Please use this section to discuss strengths/weaknesses of study, novelty/significance, general execution and scholarship.

Reviewer #1: This is a very interesting paper that describes a novel phylodynamic approach. The authors do not explicitly combine an evolutionary and epidemiological model into one approach, in the manner of more popular coalescent and birth-death phylodynamic models (e.g. the work of Erik Volz, Tanja Stadler, David Rasmussen, etc.). Rather, the authors use Approximate Bayesian Computation to evaluate sets of epidemiological parameters using a given phylogeny as the “target” phylogeny (the empirical, known, phylogeny is considered fixed before the ABC is started).
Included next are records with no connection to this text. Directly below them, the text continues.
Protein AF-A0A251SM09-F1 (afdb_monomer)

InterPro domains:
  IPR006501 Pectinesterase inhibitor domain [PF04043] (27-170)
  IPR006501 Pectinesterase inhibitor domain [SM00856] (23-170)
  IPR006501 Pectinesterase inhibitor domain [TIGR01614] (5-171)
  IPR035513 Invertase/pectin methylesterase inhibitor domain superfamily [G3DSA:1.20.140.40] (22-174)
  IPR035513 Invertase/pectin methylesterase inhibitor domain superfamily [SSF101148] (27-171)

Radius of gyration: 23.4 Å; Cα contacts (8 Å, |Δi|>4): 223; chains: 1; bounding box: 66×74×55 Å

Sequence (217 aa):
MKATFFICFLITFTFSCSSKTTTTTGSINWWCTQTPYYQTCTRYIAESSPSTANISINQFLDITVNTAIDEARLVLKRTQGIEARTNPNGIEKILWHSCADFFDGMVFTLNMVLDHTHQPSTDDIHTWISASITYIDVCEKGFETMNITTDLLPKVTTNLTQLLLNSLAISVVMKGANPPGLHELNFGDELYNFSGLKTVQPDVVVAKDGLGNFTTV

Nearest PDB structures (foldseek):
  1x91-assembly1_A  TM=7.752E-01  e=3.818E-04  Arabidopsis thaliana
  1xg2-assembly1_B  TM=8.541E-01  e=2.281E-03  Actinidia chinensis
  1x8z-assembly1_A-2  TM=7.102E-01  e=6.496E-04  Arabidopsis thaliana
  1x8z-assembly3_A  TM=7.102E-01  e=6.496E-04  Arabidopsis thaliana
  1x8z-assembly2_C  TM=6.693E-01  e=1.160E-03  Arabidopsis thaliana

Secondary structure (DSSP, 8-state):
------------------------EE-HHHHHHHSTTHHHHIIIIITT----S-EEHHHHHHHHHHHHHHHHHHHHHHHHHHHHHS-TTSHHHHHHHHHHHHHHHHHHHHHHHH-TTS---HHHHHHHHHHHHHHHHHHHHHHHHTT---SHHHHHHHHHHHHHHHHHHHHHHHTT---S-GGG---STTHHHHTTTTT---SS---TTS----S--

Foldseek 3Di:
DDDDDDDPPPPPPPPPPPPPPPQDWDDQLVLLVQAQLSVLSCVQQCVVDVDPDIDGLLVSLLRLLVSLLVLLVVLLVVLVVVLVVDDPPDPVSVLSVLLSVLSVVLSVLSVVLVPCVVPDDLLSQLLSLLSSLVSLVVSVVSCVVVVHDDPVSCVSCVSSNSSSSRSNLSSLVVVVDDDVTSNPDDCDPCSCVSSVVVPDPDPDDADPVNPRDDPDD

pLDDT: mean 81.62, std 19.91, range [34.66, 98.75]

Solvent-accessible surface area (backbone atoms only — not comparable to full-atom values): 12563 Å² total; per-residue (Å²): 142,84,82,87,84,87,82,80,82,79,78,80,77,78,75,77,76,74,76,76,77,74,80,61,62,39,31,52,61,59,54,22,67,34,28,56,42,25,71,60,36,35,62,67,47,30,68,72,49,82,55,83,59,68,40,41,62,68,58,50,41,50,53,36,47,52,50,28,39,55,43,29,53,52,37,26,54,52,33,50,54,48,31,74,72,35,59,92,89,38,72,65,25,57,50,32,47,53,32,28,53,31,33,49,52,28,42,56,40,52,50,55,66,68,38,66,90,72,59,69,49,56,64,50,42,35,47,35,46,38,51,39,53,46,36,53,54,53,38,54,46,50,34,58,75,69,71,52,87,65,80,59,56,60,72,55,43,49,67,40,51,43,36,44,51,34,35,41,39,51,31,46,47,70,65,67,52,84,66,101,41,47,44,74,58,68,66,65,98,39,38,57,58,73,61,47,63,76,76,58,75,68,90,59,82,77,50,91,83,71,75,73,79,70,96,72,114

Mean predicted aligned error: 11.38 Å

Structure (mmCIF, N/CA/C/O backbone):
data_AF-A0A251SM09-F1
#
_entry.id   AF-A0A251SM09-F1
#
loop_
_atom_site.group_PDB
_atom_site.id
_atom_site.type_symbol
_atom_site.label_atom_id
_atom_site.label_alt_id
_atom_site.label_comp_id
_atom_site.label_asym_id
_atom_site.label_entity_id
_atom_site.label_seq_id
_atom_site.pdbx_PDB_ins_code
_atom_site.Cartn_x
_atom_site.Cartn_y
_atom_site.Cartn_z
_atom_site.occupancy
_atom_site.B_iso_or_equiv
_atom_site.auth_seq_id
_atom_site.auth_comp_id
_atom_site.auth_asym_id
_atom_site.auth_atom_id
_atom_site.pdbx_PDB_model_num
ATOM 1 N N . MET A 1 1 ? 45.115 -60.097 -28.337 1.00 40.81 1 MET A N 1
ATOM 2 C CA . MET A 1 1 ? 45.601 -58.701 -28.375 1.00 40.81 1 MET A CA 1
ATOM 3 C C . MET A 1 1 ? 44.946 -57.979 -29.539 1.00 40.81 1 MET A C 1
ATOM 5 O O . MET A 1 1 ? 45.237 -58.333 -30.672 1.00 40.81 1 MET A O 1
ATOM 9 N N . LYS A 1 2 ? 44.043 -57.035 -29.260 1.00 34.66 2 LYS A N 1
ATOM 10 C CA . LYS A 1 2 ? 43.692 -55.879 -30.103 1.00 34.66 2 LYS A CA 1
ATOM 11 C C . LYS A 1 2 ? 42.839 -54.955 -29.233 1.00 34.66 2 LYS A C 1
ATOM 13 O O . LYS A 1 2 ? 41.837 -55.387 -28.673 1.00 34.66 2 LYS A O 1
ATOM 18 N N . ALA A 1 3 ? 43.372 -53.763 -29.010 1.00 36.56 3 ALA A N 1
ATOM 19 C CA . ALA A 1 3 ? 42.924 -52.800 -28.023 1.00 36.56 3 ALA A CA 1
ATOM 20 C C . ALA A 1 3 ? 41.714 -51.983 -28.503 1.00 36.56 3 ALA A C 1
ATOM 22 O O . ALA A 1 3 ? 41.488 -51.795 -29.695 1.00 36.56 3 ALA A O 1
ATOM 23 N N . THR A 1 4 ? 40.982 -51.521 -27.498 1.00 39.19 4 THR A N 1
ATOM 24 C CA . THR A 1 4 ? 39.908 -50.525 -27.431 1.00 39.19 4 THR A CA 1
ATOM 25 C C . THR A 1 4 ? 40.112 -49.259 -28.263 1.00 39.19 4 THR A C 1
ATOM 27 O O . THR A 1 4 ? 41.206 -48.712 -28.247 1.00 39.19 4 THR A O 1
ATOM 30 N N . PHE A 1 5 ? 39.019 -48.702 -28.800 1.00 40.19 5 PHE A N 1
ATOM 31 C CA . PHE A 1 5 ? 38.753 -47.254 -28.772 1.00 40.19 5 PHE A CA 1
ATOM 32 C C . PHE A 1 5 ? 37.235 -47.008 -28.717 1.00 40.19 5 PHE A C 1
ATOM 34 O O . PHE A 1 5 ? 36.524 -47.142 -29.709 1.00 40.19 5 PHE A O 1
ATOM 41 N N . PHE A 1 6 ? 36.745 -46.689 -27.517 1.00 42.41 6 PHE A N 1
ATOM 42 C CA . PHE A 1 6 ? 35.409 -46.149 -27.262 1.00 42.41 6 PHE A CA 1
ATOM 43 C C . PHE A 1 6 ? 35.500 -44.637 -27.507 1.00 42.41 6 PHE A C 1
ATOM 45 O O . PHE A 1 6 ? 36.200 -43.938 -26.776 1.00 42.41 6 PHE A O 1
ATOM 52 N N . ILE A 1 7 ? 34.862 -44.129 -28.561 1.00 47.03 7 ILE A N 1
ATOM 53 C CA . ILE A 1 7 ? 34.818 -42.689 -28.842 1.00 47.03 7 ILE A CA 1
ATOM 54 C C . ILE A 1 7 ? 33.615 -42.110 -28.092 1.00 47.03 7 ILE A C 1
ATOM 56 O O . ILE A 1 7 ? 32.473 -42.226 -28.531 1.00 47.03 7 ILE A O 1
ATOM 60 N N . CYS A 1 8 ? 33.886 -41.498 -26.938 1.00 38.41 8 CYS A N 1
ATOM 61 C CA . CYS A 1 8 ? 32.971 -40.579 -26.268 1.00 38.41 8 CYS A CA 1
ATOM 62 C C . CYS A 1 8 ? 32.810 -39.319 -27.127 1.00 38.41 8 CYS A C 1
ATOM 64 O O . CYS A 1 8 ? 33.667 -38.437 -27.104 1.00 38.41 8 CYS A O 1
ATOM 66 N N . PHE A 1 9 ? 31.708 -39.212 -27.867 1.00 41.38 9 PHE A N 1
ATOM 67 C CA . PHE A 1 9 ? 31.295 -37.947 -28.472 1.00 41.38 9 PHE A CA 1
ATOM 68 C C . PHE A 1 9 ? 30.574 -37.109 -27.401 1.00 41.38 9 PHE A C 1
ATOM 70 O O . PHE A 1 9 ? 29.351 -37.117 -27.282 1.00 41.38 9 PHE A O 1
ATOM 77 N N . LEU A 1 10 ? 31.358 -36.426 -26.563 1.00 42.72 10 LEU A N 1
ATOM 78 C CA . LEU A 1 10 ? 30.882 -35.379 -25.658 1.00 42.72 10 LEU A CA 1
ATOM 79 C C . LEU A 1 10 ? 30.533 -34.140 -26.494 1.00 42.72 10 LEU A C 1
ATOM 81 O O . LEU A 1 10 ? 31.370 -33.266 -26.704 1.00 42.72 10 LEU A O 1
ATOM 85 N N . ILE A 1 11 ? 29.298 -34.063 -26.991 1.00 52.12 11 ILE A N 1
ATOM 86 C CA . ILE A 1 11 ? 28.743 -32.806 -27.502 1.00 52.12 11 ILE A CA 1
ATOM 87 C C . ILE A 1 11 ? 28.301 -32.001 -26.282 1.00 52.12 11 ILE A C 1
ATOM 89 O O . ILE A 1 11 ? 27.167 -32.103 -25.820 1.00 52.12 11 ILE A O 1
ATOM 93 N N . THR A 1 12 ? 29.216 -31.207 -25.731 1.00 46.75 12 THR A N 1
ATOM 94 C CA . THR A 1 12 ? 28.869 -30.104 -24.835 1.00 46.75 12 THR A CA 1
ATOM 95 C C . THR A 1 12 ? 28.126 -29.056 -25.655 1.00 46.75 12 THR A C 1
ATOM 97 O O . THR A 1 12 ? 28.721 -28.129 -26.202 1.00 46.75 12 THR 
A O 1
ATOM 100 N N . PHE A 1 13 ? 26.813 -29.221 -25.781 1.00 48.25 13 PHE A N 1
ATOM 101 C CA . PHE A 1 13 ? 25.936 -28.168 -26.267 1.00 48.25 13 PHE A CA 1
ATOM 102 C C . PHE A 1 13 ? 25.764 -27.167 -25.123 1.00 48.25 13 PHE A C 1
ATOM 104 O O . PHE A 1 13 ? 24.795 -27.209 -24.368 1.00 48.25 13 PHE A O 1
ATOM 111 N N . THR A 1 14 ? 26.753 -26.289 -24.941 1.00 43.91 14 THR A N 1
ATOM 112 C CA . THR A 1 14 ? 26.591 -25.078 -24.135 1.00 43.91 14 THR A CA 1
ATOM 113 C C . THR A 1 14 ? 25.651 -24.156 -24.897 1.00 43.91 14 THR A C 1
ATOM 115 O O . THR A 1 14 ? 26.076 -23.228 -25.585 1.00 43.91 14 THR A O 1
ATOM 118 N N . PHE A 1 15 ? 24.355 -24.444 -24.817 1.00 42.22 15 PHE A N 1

This really is quite a fascinating study, and while I do not have the full expertise to comment exhaustively on all of the statistical approaches included, I believe it will be an important addition to the literature. It is true that genomic epidemiology has hesitated to use phylogenies as calibration tools (Art Poon’s work with HIV notwithstanding, and Emma Saulnier et al’s work from 2017), but this might be an important tool in the near future.
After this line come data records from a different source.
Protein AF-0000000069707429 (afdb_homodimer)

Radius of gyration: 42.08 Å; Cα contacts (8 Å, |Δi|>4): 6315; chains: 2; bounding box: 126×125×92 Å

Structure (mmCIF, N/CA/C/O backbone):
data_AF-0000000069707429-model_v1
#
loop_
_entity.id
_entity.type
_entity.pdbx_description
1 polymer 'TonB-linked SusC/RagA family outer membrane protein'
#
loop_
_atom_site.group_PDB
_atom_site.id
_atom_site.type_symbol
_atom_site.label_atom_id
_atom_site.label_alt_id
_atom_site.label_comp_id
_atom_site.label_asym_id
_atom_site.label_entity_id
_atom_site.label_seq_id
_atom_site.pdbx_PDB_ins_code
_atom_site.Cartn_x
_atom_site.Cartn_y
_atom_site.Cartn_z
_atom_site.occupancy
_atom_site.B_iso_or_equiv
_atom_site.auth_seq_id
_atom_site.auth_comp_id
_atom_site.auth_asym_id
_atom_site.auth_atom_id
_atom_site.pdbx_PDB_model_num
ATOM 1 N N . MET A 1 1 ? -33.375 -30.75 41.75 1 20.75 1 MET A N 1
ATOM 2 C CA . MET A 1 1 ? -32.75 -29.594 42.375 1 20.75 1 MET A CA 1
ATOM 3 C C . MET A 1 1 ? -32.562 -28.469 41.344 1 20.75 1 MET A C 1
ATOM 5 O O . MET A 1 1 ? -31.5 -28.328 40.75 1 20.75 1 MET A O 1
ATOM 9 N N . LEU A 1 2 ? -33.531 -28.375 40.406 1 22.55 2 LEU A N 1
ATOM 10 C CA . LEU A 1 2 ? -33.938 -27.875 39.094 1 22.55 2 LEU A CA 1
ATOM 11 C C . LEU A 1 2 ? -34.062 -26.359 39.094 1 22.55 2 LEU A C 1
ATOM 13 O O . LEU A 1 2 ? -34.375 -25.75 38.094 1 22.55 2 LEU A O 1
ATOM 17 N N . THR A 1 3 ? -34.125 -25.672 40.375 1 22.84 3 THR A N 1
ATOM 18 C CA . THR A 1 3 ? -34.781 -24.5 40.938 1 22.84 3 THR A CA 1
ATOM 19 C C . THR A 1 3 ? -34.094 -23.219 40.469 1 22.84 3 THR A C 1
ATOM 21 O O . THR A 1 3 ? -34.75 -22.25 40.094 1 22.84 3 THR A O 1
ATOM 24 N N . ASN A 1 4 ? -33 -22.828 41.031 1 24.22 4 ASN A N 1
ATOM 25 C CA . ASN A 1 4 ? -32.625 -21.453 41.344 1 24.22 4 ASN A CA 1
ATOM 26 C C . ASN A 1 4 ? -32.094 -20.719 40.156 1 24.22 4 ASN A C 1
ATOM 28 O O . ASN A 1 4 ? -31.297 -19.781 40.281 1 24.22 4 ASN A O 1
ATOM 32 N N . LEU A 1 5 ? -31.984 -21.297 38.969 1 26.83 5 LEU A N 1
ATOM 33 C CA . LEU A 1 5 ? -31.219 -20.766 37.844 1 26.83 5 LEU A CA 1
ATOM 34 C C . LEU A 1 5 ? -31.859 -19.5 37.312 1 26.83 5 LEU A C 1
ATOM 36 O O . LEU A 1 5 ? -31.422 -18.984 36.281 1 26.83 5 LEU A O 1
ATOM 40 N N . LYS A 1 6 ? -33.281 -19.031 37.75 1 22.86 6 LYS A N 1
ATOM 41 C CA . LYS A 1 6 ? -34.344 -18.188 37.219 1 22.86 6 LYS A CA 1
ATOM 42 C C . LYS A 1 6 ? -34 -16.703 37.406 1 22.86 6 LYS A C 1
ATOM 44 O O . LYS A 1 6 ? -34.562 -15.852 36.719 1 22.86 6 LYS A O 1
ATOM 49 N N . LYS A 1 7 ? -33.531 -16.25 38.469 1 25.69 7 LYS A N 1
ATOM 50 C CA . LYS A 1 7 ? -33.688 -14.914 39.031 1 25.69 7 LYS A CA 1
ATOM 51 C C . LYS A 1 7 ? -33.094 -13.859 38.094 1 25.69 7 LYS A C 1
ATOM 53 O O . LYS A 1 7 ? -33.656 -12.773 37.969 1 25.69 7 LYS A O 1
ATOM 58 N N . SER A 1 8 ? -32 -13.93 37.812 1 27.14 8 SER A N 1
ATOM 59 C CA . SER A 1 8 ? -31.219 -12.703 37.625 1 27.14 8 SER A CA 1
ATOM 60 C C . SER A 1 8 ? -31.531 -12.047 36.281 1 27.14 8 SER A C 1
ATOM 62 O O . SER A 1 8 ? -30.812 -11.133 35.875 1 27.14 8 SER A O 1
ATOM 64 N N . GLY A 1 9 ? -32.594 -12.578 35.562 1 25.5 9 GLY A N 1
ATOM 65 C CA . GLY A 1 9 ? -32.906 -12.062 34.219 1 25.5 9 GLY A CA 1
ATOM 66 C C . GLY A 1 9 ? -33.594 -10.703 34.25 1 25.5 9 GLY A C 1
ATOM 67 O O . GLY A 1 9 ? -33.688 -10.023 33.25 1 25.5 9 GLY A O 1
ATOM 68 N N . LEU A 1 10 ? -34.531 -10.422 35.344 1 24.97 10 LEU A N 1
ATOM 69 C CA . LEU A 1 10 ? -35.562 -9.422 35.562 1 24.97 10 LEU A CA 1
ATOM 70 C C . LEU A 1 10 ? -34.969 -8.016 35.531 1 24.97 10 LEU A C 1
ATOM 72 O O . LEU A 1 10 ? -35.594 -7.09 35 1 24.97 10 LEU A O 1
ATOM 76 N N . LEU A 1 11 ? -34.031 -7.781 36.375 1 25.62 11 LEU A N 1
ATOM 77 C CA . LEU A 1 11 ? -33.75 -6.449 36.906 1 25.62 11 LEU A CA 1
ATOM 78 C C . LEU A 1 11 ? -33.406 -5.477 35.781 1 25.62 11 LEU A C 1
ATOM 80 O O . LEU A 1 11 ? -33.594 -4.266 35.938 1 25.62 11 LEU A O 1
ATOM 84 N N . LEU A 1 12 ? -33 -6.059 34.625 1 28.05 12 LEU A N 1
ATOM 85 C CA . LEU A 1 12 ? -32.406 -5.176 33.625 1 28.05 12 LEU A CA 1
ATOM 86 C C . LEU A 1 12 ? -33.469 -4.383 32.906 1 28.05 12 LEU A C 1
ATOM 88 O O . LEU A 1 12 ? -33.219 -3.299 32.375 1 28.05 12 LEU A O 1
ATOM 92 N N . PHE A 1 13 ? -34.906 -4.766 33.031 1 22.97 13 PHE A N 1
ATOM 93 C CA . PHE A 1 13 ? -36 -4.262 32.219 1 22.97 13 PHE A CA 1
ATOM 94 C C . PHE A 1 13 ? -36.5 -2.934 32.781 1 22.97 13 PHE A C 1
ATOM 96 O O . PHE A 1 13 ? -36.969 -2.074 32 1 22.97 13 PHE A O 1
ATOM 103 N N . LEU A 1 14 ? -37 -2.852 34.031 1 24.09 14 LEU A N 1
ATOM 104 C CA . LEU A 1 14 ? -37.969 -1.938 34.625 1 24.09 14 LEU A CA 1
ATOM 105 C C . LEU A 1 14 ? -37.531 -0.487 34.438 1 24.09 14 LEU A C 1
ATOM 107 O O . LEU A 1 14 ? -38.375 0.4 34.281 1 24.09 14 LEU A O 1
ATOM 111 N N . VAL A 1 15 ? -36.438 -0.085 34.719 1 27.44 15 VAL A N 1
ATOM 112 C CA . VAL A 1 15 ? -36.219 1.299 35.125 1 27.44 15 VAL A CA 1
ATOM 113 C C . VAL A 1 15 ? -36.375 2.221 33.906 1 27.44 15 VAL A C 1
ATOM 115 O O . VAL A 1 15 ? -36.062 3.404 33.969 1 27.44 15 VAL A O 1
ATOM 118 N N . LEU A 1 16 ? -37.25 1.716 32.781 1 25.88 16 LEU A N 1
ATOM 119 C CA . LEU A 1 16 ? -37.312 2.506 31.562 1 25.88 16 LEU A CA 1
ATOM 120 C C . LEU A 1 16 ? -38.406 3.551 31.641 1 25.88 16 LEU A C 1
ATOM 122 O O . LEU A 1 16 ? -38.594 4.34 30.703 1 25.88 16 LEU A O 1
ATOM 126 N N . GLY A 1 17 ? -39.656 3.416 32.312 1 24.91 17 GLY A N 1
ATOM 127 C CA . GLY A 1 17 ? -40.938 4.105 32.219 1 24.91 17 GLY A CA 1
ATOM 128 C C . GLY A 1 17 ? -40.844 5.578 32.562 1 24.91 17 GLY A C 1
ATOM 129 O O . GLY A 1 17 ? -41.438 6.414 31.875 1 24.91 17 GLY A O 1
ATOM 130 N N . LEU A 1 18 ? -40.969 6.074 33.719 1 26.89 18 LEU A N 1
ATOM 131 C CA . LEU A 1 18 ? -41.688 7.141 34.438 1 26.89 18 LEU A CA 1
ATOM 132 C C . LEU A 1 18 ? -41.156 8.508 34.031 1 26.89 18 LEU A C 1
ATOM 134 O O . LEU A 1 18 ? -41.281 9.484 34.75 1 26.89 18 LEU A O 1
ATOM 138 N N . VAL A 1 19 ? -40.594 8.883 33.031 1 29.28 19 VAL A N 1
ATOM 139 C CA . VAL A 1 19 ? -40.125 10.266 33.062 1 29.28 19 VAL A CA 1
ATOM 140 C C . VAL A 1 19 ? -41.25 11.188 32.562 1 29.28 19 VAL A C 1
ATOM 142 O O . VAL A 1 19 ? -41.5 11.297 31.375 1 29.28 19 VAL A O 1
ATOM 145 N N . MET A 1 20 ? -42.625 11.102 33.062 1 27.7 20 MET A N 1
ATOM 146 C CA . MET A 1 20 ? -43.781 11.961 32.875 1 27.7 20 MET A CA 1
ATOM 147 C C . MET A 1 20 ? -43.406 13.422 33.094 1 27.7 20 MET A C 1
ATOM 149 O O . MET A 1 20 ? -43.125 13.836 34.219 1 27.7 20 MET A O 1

Reviewer #2: In this manuscript, Danesh et al. apply Approximate Bayesian Computation to time collaborated Hepatitis-C (HCV) phylogenies to estimate key epidemiological parameters of the recent HCV epidemic in Lyon, France. HCV is currently spreading in a heterologous population of “classical” hosts (i.e. those infected as the result of intravenous drug use or blood transfusion) and “new” hosts, typically MSM. Viral phylogenetics disentangles these co-occurring epidemics and shows that they are driven by two separate processes in separate populations. The authors then use ABC to estimate the parameters of a more complex compartmental model than is feasible using classical phylodynamic approaches. The approach is well-suited to the problem of dissecting and characterizing the recent epidemic, and the findings provide important insights into a growing public health concern. The fact that the “new” and “classical” epidemics are distinct events that rarely mix is an important and robust finding. However, there are caveats to the specific claims made regarding the parameter values that detract from an otherwise sound study. In particular, the placement of the phylogenetic tree in the context of global HCV circulation and the impact of the time constraints imposed on the model should be explored.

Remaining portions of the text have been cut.